◆ Directions:
Without any pictures, print the lines below from the one that has "ATOM 52 C CA" through the one that has "ATOM 110 C CA", exactly and nothing else.

====================

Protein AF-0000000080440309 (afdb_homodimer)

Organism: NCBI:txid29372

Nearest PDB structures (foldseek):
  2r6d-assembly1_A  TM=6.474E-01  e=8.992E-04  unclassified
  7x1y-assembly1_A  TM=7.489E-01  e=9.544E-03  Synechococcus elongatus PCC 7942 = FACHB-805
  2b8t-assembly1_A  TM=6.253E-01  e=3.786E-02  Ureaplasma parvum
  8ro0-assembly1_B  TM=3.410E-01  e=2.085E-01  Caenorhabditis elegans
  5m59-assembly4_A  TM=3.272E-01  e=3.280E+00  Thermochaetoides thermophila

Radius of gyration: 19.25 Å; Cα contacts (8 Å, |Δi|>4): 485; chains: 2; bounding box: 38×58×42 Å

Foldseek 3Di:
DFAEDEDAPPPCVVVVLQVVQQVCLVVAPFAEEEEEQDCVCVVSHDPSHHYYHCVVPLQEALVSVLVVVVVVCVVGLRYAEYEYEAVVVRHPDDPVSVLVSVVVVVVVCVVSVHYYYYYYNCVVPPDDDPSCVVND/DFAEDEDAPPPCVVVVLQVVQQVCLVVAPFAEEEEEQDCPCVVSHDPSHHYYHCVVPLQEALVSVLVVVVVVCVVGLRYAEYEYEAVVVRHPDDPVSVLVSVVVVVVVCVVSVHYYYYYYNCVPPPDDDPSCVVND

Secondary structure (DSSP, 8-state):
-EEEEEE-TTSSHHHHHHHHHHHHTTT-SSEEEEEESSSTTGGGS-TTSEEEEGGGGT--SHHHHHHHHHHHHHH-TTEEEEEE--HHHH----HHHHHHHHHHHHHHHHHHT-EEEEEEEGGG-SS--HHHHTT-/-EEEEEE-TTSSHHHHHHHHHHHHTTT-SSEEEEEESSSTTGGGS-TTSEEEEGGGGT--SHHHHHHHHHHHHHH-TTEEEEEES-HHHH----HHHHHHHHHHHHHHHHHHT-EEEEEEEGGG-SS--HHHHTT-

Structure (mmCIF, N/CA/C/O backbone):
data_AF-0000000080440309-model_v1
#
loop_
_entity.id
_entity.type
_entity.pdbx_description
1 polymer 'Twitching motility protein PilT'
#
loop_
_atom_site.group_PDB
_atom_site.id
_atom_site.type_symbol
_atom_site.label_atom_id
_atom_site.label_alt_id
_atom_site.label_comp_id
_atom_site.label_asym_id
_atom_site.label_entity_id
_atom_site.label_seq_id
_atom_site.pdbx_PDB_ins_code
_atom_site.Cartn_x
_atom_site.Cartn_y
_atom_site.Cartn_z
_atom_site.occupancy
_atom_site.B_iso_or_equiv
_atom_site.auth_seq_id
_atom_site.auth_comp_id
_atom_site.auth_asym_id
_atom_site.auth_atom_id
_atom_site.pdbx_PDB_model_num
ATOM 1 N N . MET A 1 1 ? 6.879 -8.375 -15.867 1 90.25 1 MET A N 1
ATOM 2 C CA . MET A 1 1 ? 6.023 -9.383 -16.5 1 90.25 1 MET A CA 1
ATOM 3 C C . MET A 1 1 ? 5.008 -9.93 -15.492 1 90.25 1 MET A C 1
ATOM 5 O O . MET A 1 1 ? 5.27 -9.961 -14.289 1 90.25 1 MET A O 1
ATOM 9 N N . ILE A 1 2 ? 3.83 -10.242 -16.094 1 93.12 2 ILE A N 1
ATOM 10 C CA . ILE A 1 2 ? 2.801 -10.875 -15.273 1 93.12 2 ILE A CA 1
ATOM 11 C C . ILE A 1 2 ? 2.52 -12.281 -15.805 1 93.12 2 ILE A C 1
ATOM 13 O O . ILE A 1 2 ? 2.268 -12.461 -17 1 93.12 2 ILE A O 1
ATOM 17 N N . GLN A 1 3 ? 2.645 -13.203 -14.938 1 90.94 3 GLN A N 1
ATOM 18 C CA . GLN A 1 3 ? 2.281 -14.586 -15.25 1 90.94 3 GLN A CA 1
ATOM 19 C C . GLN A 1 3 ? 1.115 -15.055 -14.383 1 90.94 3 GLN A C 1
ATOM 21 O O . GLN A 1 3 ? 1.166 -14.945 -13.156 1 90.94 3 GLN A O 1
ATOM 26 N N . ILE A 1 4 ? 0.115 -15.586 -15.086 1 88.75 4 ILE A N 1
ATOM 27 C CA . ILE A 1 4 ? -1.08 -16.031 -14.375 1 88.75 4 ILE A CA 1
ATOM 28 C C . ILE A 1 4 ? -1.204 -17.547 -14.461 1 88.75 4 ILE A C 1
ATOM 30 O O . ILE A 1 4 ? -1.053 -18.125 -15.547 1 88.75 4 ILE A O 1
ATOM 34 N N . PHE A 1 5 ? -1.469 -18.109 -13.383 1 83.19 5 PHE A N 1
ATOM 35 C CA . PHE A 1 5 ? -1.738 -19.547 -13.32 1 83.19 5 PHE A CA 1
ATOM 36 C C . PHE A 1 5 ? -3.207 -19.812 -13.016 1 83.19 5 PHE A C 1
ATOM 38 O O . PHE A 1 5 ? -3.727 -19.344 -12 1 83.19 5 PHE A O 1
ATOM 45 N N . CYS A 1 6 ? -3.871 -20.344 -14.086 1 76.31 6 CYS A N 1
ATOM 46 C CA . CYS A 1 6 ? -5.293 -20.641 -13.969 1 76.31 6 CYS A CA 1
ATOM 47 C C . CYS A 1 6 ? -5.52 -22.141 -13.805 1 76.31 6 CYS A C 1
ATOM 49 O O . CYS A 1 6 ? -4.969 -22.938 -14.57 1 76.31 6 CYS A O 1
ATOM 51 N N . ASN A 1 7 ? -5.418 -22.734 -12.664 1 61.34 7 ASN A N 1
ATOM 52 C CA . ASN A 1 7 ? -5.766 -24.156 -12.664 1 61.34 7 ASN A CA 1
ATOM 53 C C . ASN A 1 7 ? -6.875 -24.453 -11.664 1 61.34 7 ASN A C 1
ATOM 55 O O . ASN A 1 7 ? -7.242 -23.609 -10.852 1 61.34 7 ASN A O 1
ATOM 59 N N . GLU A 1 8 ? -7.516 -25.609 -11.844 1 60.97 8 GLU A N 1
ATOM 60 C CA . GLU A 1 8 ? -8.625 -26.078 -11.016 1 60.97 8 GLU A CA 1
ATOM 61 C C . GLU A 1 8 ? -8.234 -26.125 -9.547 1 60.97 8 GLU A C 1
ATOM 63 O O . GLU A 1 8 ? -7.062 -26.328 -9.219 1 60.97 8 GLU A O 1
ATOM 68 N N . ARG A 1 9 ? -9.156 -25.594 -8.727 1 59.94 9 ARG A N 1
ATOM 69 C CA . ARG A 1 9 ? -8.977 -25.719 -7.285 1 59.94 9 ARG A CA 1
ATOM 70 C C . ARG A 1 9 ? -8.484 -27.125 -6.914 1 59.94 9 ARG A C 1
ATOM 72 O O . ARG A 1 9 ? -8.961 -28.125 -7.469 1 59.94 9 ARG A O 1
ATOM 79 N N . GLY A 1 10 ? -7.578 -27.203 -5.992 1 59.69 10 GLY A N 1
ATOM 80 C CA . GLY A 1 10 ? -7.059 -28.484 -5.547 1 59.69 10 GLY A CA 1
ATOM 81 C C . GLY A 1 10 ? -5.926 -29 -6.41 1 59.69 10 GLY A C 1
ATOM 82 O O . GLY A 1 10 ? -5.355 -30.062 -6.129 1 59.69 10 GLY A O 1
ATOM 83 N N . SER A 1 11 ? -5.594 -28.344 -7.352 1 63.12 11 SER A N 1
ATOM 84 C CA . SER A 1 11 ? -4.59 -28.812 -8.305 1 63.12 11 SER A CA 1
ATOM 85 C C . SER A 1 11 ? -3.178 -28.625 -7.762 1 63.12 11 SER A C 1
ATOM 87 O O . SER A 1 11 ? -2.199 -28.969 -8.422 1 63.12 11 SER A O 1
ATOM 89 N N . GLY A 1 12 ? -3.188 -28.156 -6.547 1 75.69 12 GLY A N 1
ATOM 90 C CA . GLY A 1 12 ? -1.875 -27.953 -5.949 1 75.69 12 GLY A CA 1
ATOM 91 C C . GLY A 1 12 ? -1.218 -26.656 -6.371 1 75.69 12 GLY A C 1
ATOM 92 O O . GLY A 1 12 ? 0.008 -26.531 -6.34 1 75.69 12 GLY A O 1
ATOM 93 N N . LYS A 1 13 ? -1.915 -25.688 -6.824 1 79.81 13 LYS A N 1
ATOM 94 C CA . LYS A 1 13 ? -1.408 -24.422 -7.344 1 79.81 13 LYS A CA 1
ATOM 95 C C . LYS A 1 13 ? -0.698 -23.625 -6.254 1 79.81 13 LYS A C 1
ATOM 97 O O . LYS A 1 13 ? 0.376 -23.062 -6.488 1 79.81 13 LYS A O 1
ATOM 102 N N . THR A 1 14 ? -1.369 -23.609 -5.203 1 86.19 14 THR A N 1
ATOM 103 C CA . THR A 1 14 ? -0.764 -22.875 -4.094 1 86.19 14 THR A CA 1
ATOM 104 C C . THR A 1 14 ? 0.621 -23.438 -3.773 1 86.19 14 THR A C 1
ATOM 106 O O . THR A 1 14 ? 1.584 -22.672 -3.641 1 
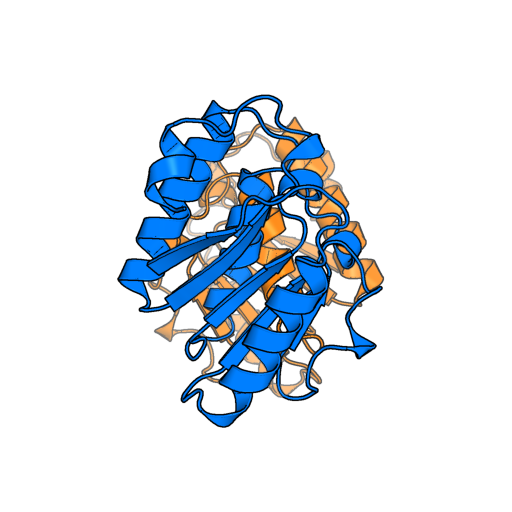86.19 14 THR A O 1
ATOM 109 N N . LYS A 1 15 ? 0.647 -24.734 -3.734 1 89.69 15 LYS A N 1
ATOM 110 C CA . LYS A 1 15 ? 1.922 -25.375 -3.436 1 89.69 15 LYS A CA 1
ATOM 111 C C . LYS A 1 15 ? 2.967 -25.047 -4.5 1 89.69 15 LYS A C 1
ATOM 113 O O . LYS A 1 15 ? 4.125 -24.781 -4.176 1 89.69 15 LYS A O 1
ATOM 118 N N . LYS A 1 16 ? 2.572 -25.062 -5.672 1 90.81 16 LYS A N 1
ATOM 119 C CA . LYS A 1 16 ? 3.492 -24.766 -6.77 1 90.81 16 LYS A CA 1
ATOM 120 C C . LYS A 1 16 ? 4 -23.328 -6.699 1 90.81 16 LYS A C 1
ATOM 122 O O . LYS A 1 16 ? 5.184 -23.078 -6.93 1 90.81 16 LYS A O 1
ATOM 127 N N . LEU A 1 17 ? 3.145 -22.422 -6.449 1 93.69 17 LEU A N 1
ATOM 128 C CA . LEU A 1 17 ? 3.521 -21.016 -6.348 1 93.69 17 LEU A CA 1
ATOM 129 C C . LEU A 1 17 ? 4.516 -20.812 -5.211 1 93.69 17 LEU A C 1
ATOM 131 O O . LEU A 1 17 ? 5.512 -20.109 -5.379 1 93.69 17 LEU A O 1
ATOM 135 N N . ILE A 1 18 ? 4.262 -21.453 -4.156 1 95.94 18 ILE A N 1
ATOM 136 C CA . ILE A 1 18 ? 5.137 -21.359 -2.992 1 95.94 18 ILE A CA 1
ATOM 137 C C . ILE A 1 18 ? 6.504 -21.953 -3.318 1 95.94 18 ILE A C 1
ATOM 139 O O . ILE A 1 18 ? 7.539 -21.359 -3.008 1 95.94 18 ILE A O 1
ATOM 143 N N . GLU A 1 19 ? 6.434 -23.078 -3.902 1 95.12 19 GLU A N 1
ATOM 144 C CA . GLU A 1 19 ? 7.684 -23.719 -4.281 1 95.12 19 GLU A CA 1
ATOM 145 C C . GLU A 1 19 ? 8.492 -22.844 -5.227 1 95.12 19 GLU A C 1
ATOM 147 O O . GLU A 1 19 ? 9.711 -22.703 -5.066 1 95.12 19 GLU A O 1
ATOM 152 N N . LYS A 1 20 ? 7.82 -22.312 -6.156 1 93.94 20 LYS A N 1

====================

◆ Written response:
ATOM 52 C CA . ASN A 1 7 ? -5.766 -24.156 -12.664 1 61.34 7 ASN A CA 1
ATOM 53 C C . ASN A 1 7 ? -6.875 -24.453 -11.664 1 61.34 7 ASN A C 1
ATOM 55 O O . ASN A 1 7 ? -7.242 -23.609 -10.852 1 61.34 7 ASN A O 1
ATOM 59 N N . GLU A 1 8 ? -7.516 -25.609 -11.844 1 60.97 8 GLU A N 1
ATOM 60 C CA . GLU A 1 8 ? -8.625 -26.078 -11.016 1 60.97 8 GLU A CA 1
ATOM 61 C C . GLU A 1 8 ? -8.234 -26.125 -9.547 1 60.97 8 GLU A C 1
ATOM 63 O O . GLU A 1 8 ? -7.062 -26.328 -9.219 1 60.97 8 GLU A O 1
ATOM 68 N N . ARG A 1 9 ? -9.156 -25.594 -8.727 1 59.94 9 ARG A N 1
ATOM 69 C CA . ARG A 1 9 ? -8.977 -25.719 -7.285 1 59.94 9 ARG A CA 1
ATOM 70 C C . ARG A 1 9 ? -8.484 -27.125 -6.914 1 59.94 9 ARG A C 1
ATOM 72 O O . ARG A 1 9 ? -8.961 -28.125 -7.469 1 59.94 9 ARG A O 1
ATOM 79 N N . GLY A 1 10 ? -7.578 -27.203 -5.992 1 59.69 10 GLY A N 1
ATOM 80 C CA . GLY A 1 10 ? -7.059 -28.484 -5.547 1 59.69 10 GLY A CA 1
ATOM 81 C C . GLY A 1 10 ? -5.926 -29 -6.41 1 59.69 10 GLY A C 1
ATOM 82 O O . GLY A 1 10 ? -5.355 -30.062 -6.129 1 59.69 10 GLY A O 1
ATOM 83 N N . SER A 1 11 ? -5.594 -28.344 -7.352 1 63.12 11 SER A N 1
ATOM 84 C CA . SER A 1 11 ? -4.59 -28.812 -8.305 1 63.12 11 SER A CA 1
ATOM 85 C C . SER A 1 11 ? -3.178 -28.625 -7.762 1 63.12 11 SER A C 1
ATOM 87 O O . SER A 1 11 ? -2.199 -28.969 -8.422 1 63.12 11 SER A O 1
ATOM 89 N N . GLY A 1 12 ? -3.188 -28.156 -6.547 1 75.69 12 GLY A N 1
ATOM 90 C CA . GLY A 1 12 ? -1.875 -27.953 -5.949 1 75.69 12 GLY A CA 1
ATOM 91 C C . GLY A 1 12 ? -1.218 -26.656 -6.371 1 75.69 12 GLY A C 1
ATOM 92 O O . GLY A 1 12 ? 0.008 -26.531 -6.34 1 75.69 12 GLY A O 1
ATOM 93 N N . LYS A 1 13 ? -1.915 -25.688 -6.824 1 79.81 13 LYS A N 1
ATOM 94 C CA . LYS A 1 13 ? -1.408 -24.422 -7.344 1 79.81 13 LYS A CA 1
ATOM 95 C C . LYS A 1 13 ? -0.698 -23.625 -6.254 1 79.81 13 LYS A C 1
ATOM 97 O O . LYS A 1 13 ? 0.376 -23.062 -6.488 1 79.81 13 LYS A O 1
ATOM 102 N N . THR A 1 14 ? -1.369 -23.609 -5.203 1 86.19 14 THR A N 1
ATOM 103 C CA . THR A 1 14 ? -0.764 -22.875 -4.094 1 86.19 14 THR A CA 1
ATOM 104 C C . THR A 1 14 ? 0.621 -23.438 -3.773 1 86.19 14 THR A C 1
ATOM 106 O O . THR A 1 14 ? 1.584 -22.672 -3.641 1 
86.19 14 THR A O 1
ATOM 109 N N . LYS A 1 15 ? 0.647 -24.734 -3.734 1 89.69 15 LYS A N 1
ATOM 110 C CA . LYS A 1 15 ? 1.922 -25.375 -3.436 1 89.69 15 LYS A CA 1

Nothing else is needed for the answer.